Set each of these variables as shown in the next cell are you are ready to go.

In [None]:
import os

subscription_id = os.environ['SUBSCRIPTION_ID']
resource_group_name  = os.environ['RESOURCE_GROUP']
workspace_name  = os.environ['WORKSPACE']
cluster_name = os.environ['CLUSTER_NAME']

print('Workspace name: ' + workspace_name, 
      'subscription_id: ' + subscription_id, 
      'Resource group: ' + resource_group_name , sep = '\n')

data_storage_resource_group = os.environ['DATA_RESOURCE_GROUP']
data_storage_account = os.environ['DATA_STORAGE_ACCOUNT']
data_storage_container= os.environ['DATA_STORAGE_CONTAINER']
key=os.environ['DATA_STORAGE_KEY']

print('Data storage resource group: ' + data_storage_resource_group, 
      'Data storage account: ' + data_storage_account, 
      'Data storage container: ' + data_storage_container , sep = '\n')


The data storage provides a common storage location for data shared in the lab.
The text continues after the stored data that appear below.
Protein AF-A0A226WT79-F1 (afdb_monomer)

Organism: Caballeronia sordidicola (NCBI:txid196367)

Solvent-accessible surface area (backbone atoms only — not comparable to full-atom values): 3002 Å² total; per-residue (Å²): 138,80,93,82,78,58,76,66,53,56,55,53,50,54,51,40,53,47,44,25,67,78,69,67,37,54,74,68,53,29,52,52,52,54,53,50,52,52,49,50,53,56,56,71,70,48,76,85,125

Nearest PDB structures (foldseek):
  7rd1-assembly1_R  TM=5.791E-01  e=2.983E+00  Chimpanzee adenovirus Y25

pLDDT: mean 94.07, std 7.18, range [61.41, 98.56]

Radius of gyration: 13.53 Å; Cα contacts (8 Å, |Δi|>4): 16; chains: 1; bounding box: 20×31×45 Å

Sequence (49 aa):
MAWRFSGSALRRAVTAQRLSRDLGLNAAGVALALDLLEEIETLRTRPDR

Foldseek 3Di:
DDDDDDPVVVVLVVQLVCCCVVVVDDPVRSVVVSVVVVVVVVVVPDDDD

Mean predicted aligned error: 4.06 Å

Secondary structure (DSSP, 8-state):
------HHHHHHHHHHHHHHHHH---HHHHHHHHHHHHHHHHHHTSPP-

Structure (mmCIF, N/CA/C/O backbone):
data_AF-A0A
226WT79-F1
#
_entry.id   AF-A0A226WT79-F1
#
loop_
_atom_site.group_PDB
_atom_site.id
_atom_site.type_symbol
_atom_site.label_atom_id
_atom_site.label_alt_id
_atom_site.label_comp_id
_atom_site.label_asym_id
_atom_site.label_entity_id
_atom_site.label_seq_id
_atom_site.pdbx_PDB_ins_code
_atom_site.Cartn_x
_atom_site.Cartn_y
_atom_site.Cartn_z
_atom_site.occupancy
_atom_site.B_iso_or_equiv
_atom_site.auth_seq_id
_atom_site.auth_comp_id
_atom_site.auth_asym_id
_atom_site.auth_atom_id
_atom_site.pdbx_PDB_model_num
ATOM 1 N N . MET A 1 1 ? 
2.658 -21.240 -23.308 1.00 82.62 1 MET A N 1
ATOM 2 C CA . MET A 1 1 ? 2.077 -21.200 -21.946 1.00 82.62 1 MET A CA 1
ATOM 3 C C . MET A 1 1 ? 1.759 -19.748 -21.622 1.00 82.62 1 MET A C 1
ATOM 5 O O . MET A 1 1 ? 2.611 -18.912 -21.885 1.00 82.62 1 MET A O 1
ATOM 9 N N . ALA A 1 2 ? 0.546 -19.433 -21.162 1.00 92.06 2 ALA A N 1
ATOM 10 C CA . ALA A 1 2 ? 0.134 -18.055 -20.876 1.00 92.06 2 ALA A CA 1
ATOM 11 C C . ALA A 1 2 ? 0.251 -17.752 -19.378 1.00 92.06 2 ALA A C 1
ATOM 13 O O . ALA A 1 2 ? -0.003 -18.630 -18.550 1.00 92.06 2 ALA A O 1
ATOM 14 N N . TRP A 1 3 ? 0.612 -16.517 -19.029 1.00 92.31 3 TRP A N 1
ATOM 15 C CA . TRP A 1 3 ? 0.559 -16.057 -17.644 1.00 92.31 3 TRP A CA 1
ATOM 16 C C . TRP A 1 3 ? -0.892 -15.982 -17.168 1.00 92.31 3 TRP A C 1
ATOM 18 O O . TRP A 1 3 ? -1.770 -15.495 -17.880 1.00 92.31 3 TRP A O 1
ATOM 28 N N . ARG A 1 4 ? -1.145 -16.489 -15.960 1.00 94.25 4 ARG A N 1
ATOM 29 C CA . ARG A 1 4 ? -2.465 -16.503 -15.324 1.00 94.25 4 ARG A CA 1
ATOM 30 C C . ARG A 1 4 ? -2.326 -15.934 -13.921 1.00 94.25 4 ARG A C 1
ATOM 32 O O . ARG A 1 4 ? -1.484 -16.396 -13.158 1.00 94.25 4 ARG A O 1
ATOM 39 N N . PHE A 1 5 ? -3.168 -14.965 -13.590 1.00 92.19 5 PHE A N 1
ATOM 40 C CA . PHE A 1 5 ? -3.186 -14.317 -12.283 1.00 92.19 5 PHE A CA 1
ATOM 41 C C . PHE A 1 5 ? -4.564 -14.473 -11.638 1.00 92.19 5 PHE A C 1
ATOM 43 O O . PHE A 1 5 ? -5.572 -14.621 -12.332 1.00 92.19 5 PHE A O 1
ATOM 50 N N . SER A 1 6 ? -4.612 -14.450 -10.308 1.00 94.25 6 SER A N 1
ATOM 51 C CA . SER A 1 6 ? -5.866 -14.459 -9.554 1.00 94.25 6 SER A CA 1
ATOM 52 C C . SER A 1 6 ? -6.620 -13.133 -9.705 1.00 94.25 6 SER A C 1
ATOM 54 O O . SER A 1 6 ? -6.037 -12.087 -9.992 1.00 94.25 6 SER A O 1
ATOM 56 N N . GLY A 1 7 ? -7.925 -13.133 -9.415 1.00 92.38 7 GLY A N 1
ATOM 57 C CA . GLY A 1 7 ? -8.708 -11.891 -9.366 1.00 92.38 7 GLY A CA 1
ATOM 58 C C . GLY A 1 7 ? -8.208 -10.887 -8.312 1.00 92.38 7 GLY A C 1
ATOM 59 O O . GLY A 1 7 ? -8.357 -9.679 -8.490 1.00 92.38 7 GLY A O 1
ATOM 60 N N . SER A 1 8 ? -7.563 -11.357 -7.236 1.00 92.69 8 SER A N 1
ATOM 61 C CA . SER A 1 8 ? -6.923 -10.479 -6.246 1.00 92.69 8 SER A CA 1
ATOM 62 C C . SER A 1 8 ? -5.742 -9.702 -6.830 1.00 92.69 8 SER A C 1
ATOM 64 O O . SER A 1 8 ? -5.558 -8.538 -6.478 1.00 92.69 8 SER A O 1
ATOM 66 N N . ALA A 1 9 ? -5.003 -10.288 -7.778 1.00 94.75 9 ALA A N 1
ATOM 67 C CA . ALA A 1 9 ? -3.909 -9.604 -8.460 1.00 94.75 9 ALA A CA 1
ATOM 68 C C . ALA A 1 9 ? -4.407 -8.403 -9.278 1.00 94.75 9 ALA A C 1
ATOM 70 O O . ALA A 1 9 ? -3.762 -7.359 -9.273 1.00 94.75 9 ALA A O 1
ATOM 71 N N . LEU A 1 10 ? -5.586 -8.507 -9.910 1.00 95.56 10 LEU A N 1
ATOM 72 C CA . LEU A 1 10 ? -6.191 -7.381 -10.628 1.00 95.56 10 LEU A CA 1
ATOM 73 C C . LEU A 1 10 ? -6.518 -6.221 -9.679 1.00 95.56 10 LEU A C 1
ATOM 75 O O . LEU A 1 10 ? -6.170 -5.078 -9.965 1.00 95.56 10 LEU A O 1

You can also replace the values for your own data storage.

In [None]:
# Check core SDK version number
import azureml.core

print("SDK version:", azureml.core.VERSION)

# Dog breed classification using Pytorch Estimators on Azure Machine Learning service

Have you ever seen a dog and not been able to tell the breed? Some dogs look so similar, that it can be nearly impossible to tell. For instance these are a few breeds that are difficult to tell apart:

#### Alaskan Malamutes vs Siberian Huskies
![Image of Alaskan Malamute vs Siberian Husky](http://cdn.akc.org/content/article-body-image/malamutehusky.jpg)

#### Whippet vs Italian Greyhound 
![Image of Whippet vs Italian Greyhound](http://cdn.akc.org/content/article-body-image/whippetitalian.jpg)

There are sites like http://what-dog.net, which use Microsoft Cognitive Services to be able to make this easier. 

In this tutorial, you will learn how to train a Pytorch image classification model using transfer learning with the Azure Machine Learning service. The Azure Machine Learning python SDK's [PyTorch estimator](https://docs.microsoft.com/en-us/azure/machine-learning/service/how-to-train-pytorch) enables you to easily submit PyTorch training jobs for both single-node and distributed runs on Azure compute. The model is trained to classify dog breeds using the [Stanford Dog dataset](http://vision.stanford.edu/aditya86/ImageNetDogs/) and it is based on a pretrained ResNet18 model. This ResNet18 model has been built using images and annotation from ImageNet. The Stanford Dog dataset contains 120 classes (i.e. dog breeds), to save time however, for most of the tutorial, we will only use a subset of this dataset which includes only 10 dog breeds.

## The Problem
At the start, the user is running her workload on their local machine and finds it is slow -- even thought they are only training on 8% of the data.

In [None]:
# !mkdir outputs
# !python pytorch_train.py --data_dir breeds-10 --num_epochs 10 --output_dir outputs 

## What is Azure Machine Learning service?
Azure Machine Learning service is a cloud service that you can use to develop and deploy machine learning models. Using Azure Machine Learning service, you can track your models as you build, train, deploy, and manage them, all at the broad scale that the cloud provides.
![](aml-overview.png)


## How can we use it for training image classification models?
Training machine learning models, particularly deep neural networks, is often a time- and compute-intensive task. Once you've finished writing your training script and running on a small subset of data on your local machine, you will likely want to scale up your workload.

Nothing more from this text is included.